* What to work on
Out of the material that follows, write out exactly the lines from the line with "ATOM 103 C CA" to the line with "ATOM 119 C CA", both ends included, and no others.
[[ Records for this exercise, beginning ]]
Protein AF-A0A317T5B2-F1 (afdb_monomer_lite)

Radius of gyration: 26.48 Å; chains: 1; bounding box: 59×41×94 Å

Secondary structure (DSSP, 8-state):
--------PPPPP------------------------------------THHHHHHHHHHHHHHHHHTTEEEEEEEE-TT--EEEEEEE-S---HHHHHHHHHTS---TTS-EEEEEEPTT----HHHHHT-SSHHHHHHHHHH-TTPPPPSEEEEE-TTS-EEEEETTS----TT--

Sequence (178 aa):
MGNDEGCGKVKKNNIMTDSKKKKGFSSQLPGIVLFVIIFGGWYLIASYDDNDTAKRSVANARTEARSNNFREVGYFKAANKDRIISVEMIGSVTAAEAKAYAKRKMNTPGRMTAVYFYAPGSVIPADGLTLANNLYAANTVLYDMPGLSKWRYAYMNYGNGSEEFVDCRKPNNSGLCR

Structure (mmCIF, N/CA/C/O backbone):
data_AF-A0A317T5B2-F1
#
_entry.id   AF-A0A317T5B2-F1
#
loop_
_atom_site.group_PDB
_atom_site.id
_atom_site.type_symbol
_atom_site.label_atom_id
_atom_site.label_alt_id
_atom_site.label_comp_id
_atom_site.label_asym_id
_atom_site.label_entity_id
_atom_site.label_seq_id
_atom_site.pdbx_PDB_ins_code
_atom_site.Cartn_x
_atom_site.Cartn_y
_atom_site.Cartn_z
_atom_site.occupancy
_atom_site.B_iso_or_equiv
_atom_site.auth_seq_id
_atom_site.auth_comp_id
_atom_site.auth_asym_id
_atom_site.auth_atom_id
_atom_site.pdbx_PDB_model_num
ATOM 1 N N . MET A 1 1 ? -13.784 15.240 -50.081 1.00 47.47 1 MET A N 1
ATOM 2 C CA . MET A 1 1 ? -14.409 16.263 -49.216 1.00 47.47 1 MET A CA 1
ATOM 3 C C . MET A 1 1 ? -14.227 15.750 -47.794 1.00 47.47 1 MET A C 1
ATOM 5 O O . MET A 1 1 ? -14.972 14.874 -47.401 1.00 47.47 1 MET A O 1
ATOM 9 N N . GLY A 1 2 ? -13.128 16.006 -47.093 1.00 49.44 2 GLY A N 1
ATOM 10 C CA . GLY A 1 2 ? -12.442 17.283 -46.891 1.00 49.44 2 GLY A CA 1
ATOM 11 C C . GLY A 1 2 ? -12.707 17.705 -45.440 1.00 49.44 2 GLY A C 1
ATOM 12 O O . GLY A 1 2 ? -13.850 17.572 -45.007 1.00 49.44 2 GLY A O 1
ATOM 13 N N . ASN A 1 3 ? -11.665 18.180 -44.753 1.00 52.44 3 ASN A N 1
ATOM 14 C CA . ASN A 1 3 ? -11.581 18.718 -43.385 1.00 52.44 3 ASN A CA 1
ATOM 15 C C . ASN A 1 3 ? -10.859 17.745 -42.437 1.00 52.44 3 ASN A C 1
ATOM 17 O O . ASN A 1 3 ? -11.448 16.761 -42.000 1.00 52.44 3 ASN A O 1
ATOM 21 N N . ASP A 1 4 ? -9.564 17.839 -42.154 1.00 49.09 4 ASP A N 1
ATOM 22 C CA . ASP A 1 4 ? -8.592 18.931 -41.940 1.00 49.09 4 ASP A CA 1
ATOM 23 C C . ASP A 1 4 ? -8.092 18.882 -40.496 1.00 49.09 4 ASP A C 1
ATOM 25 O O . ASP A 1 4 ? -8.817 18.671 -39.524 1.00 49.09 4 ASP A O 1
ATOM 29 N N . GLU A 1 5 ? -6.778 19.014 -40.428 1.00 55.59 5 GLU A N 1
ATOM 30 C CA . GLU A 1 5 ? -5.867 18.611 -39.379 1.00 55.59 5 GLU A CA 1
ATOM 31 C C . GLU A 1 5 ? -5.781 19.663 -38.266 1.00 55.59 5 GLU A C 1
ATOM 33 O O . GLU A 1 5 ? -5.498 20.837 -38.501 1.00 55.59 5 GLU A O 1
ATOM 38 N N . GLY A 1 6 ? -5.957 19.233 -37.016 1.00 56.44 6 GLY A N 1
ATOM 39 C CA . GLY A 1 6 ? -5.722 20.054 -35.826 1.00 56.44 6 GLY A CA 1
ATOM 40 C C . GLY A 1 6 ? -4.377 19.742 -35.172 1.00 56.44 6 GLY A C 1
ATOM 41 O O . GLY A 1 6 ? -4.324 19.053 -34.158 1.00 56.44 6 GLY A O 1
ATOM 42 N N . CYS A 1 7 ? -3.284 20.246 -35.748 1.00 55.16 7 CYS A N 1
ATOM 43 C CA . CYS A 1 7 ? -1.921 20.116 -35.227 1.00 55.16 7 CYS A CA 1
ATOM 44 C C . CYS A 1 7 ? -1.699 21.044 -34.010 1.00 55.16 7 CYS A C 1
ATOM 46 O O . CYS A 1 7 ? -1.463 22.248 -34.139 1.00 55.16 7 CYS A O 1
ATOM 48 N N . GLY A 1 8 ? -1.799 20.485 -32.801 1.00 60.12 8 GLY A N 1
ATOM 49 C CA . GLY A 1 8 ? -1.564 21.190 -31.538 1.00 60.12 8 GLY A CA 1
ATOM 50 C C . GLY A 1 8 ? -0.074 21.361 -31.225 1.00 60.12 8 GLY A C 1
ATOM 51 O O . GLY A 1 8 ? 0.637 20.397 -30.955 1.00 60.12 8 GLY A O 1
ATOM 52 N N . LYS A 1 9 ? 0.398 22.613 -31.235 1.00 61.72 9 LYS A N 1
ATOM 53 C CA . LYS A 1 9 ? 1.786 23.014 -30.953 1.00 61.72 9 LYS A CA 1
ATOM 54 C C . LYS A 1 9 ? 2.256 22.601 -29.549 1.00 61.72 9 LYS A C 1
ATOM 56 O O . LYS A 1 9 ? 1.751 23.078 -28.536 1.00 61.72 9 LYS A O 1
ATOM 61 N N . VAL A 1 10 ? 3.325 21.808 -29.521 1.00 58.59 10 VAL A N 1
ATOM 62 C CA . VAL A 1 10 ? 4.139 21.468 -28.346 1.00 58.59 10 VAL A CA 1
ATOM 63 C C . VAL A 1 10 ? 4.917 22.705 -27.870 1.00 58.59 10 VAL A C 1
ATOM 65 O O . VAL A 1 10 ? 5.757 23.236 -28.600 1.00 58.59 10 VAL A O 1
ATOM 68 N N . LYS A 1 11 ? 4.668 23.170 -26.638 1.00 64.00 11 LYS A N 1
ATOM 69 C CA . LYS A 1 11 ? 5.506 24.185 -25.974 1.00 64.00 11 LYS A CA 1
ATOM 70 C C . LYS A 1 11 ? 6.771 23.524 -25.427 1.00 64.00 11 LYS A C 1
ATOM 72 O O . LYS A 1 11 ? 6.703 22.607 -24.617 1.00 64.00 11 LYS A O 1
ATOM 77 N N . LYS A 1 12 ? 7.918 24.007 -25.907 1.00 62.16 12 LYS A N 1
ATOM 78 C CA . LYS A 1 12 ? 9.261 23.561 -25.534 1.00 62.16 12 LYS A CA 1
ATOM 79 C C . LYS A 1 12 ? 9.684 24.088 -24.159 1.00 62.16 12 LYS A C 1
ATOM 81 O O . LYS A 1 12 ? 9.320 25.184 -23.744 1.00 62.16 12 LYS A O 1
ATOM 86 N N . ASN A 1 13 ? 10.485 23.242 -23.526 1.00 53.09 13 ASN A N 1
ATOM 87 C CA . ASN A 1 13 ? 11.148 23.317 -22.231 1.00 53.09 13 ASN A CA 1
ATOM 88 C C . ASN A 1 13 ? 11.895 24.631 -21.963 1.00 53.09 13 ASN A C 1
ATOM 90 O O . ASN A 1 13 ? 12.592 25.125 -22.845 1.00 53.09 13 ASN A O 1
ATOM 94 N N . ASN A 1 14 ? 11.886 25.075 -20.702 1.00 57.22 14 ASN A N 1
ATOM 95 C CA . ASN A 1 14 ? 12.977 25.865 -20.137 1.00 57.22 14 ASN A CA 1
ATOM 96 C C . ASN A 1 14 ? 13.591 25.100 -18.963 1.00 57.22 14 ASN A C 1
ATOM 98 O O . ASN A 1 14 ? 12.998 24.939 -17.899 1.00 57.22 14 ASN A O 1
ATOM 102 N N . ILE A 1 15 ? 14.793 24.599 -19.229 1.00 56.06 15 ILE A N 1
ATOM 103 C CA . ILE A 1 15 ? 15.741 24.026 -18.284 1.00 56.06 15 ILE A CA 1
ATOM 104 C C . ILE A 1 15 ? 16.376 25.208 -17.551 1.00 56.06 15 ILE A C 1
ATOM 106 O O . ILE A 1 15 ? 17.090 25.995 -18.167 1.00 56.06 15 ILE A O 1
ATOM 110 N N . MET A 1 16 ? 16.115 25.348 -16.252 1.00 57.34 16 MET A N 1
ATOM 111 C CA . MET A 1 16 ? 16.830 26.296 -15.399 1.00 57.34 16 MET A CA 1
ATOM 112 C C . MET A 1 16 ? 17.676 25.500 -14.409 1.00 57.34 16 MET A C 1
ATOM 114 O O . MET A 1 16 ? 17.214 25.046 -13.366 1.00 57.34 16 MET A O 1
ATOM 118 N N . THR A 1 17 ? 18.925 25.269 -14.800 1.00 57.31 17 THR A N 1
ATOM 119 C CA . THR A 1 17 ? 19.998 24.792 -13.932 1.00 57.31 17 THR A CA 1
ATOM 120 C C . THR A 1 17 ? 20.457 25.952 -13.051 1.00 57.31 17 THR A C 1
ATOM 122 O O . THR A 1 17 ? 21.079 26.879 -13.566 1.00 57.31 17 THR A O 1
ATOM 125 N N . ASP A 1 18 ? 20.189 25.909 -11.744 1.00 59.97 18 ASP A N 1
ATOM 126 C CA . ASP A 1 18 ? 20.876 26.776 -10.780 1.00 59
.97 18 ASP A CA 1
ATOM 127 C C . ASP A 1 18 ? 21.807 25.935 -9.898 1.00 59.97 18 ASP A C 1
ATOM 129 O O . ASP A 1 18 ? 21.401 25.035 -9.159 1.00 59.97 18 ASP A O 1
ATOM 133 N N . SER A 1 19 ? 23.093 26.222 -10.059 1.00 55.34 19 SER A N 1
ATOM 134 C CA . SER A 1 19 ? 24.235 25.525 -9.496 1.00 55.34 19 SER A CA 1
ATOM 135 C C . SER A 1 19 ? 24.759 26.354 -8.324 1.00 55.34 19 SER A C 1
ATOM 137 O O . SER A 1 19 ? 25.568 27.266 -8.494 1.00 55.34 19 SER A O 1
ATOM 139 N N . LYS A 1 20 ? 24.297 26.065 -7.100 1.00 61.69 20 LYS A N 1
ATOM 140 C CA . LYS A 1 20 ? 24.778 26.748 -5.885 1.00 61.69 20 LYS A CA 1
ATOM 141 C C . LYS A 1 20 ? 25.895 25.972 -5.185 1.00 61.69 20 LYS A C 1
[[ Records for this exercise, end ]]
[[ Records for this exercise, beginning ]]
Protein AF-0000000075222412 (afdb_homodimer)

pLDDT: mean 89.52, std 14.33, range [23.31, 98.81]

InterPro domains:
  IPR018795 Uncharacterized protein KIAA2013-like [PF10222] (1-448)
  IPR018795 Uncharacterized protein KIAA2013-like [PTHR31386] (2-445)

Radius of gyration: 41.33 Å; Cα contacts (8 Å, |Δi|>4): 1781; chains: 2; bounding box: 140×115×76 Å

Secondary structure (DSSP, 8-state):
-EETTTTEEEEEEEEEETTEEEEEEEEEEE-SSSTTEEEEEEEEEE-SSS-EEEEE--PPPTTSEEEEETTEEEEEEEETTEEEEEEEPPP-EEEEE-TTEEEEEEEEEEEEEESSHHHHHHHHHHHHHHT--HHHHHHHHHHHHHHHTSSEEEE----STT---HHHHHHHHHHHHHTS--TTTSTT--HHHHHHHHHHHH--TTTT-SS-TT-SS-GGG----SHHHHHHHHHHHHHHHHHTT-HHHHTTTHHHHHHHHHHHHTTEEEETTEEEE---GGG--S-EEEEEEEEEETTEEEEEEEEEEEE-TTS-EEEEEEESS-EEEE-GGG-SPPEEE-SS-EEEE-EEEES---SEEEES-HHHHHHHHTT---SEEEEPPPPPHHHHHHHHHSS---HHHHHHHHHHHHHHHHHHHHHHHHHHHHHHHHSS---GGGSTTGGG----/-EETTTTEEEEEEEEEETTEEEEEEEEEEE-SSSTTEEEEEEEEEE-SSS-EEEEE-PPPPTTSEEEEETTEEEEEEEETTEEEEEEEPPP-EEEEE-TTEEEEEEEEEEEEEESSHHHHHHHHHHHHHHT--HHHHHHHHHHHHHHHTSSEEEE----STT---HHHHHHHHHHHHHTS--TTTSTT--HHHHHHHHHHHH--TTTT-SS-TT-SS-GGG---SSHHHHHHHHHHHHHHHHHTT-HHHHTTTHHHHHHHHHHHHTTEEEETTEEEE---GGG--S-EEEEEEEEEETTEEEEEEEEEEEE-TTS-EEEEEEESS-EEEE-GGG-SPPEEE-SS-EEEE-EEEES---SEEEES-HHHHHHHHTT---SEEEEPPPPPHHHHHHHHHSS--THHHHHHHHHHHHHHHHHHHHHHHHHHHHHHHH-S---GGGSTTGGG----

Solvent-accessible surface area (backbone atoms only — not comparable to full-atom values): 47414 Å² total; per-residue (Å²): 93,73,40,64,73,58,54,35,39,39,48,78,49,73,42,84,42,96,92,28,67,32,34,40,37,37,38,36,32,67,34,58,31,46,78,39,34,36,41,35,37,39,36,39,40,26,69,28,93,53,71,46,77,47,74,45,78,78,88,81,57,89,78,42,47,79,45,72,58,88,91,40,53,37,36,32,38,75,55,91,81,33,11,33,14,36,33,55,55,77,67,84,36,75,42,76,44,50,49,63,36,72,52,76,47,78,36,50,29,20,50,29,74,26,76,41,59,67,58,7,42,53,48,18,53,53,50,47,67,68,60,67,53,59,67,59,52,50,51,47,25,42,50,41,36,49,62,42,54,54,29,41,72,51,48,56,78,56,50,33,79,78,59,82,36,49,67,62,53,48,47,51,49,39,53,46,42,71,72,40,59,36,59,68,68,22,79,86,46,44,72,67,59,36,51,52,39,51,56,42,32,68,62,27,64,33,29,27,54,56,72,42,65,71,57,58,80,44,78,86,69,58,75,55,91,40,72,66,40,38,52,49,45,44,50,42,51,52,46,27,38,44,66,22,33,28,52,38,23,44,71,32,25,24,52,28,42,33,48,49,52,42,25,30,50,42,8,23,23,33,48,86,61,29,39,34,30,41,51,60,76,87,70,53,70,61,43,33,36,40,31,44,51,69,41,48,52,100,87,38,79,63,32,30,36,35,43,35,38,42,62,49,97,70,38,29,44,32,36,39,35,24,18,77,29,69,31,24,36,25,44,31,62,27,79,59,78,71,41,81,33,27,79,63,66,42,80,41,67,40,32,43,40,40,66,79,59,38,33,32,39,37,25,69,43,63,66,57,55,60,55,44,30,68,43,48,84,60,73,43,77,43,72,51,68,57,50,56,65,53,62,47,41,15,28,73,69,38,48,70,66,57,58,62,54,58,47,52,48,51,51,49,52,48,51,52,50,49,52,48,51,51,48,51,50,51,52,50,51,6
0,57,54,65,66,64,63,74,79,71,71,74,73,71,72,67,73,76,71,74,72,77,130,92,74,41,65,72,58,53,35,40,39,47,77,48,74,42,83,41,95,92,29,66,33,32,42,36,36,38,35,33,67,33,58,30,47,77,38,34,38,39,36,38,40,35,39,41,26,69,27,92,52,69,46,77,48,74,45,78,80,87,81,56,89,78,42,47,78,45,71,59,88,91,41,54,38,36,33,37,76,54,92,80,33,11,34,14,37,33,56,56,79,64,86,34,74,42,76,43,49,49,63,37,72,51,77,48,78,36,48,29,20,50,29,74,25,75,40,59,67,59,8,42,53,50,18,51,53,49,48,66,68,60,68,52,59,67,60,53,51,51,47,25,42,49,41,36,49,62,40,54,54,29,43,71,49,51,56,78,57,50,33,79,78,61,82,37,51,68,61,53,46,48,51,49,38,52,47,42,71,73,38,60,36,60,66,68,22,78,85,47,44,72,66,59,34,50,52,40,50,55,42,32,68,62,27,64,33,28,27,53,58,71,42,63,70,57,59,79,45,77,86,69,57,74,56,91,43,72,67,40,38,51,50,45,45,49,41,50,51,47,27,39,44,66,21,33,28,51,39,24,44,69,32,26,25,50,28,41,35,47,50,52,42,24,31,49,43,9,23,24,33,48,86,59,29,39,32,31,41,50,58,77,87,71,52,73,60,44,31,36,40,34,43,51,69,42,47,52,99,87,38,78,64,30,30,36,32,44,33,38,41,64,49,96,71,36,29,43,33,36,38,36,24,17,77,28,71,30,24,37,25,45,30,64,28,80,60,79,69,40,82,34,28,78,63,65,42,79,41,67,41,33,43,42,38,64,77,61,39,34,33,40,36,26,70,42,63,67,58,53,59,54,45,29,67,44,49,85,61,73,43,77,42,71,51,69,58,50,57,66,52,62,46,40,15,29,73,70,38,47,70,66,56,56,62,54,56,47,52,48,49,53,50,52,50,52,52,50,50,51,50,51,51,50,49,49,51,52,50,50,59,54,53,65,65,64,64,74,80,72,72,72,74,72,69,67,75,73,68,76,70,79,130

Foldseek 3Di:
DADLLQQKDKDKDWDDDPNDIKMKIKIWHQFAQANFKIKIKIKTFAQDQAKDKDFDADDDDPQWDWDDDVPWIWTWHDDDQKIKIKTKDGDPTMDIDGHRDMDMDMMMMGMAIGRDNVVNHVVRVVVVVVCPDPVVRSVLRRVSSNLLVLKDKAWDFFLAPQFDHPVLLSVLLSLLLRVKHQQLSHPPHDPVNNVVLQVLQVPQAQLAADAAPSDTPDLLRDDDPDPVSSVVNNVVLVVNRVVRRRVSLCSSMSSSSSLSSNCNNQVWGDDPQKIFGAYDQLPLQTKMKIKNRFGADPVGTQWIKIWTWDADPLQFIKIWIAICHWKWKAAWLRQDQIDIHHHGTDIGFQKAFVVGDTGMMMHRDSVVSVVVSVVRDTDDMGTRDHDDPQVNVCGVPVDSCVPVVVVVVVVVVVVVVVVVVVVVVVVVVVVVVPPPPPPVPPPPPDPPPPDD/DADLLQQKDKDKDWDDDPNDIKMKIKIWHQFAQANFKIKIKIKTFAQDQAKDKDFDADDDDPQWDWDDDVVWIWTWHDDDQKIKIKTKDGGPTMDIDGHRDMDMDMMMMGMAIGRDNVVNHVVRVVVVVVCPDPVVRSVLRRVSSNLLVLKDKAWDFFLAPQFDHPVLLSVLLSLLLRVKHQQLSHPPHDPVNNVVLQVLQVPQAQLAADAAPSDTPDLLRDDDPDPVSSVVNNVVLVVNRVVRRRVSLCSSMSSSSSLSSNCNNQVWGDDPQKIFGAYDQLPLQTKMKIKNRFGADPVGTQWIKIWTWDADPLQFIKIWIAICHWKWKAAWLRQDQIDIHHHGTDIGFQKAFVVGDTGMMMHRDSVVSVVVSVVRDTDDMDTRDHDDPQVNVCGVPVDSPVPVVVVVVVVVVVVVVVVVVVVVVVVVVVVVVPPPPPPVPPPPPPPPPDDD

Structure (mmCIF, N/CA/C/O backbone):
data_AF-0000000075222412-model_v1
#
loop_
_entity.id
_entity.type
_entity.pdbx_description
[[ Records for this exercise, end ]]
* The answer
ATOM 103 C CA . ILE A 1 15 ? 15.741 24.026 -18.284 1.00 56.06 15 ILE A CA 1
ATOM 104 C C . ILE A 1 15 ? 16.376 25.208 -17.551 1.00 56.06 15 ILE A C 1
ATOM 106 O O . ILE A 1 15 ? 17.090 25.995 -18.167 1.00 56.06 15 ILE A O 1
ATOM 110 N N . MET A 1 16 ? 16.115 25.348 -16.252 1.00 57.34 16 MET A N 1
ATOM 111 C CA . MET A 1 16 ? 16.830 26.296 -15.399 1.00 57.34 16 MET A CA 1
ATOM 112 C C . MET A 1 16 ? 17.676 25.500 -14.409 1.00 57.34 16 MET A C 1
ATOM 114 O O . MET A 1 16 ? 17.214 25.046 -13.366 1.00 57.34 16 MET A O 1
ATOM 118 N N . THR A 1 17 ? 18.925 25.269 -14.800 1.00 57.31 17 THR A N 1
ATOM 119 C CA . THR A 1 17 ? 19.998 24.792 -13.932 1.00 57.31 17 THR A CA 1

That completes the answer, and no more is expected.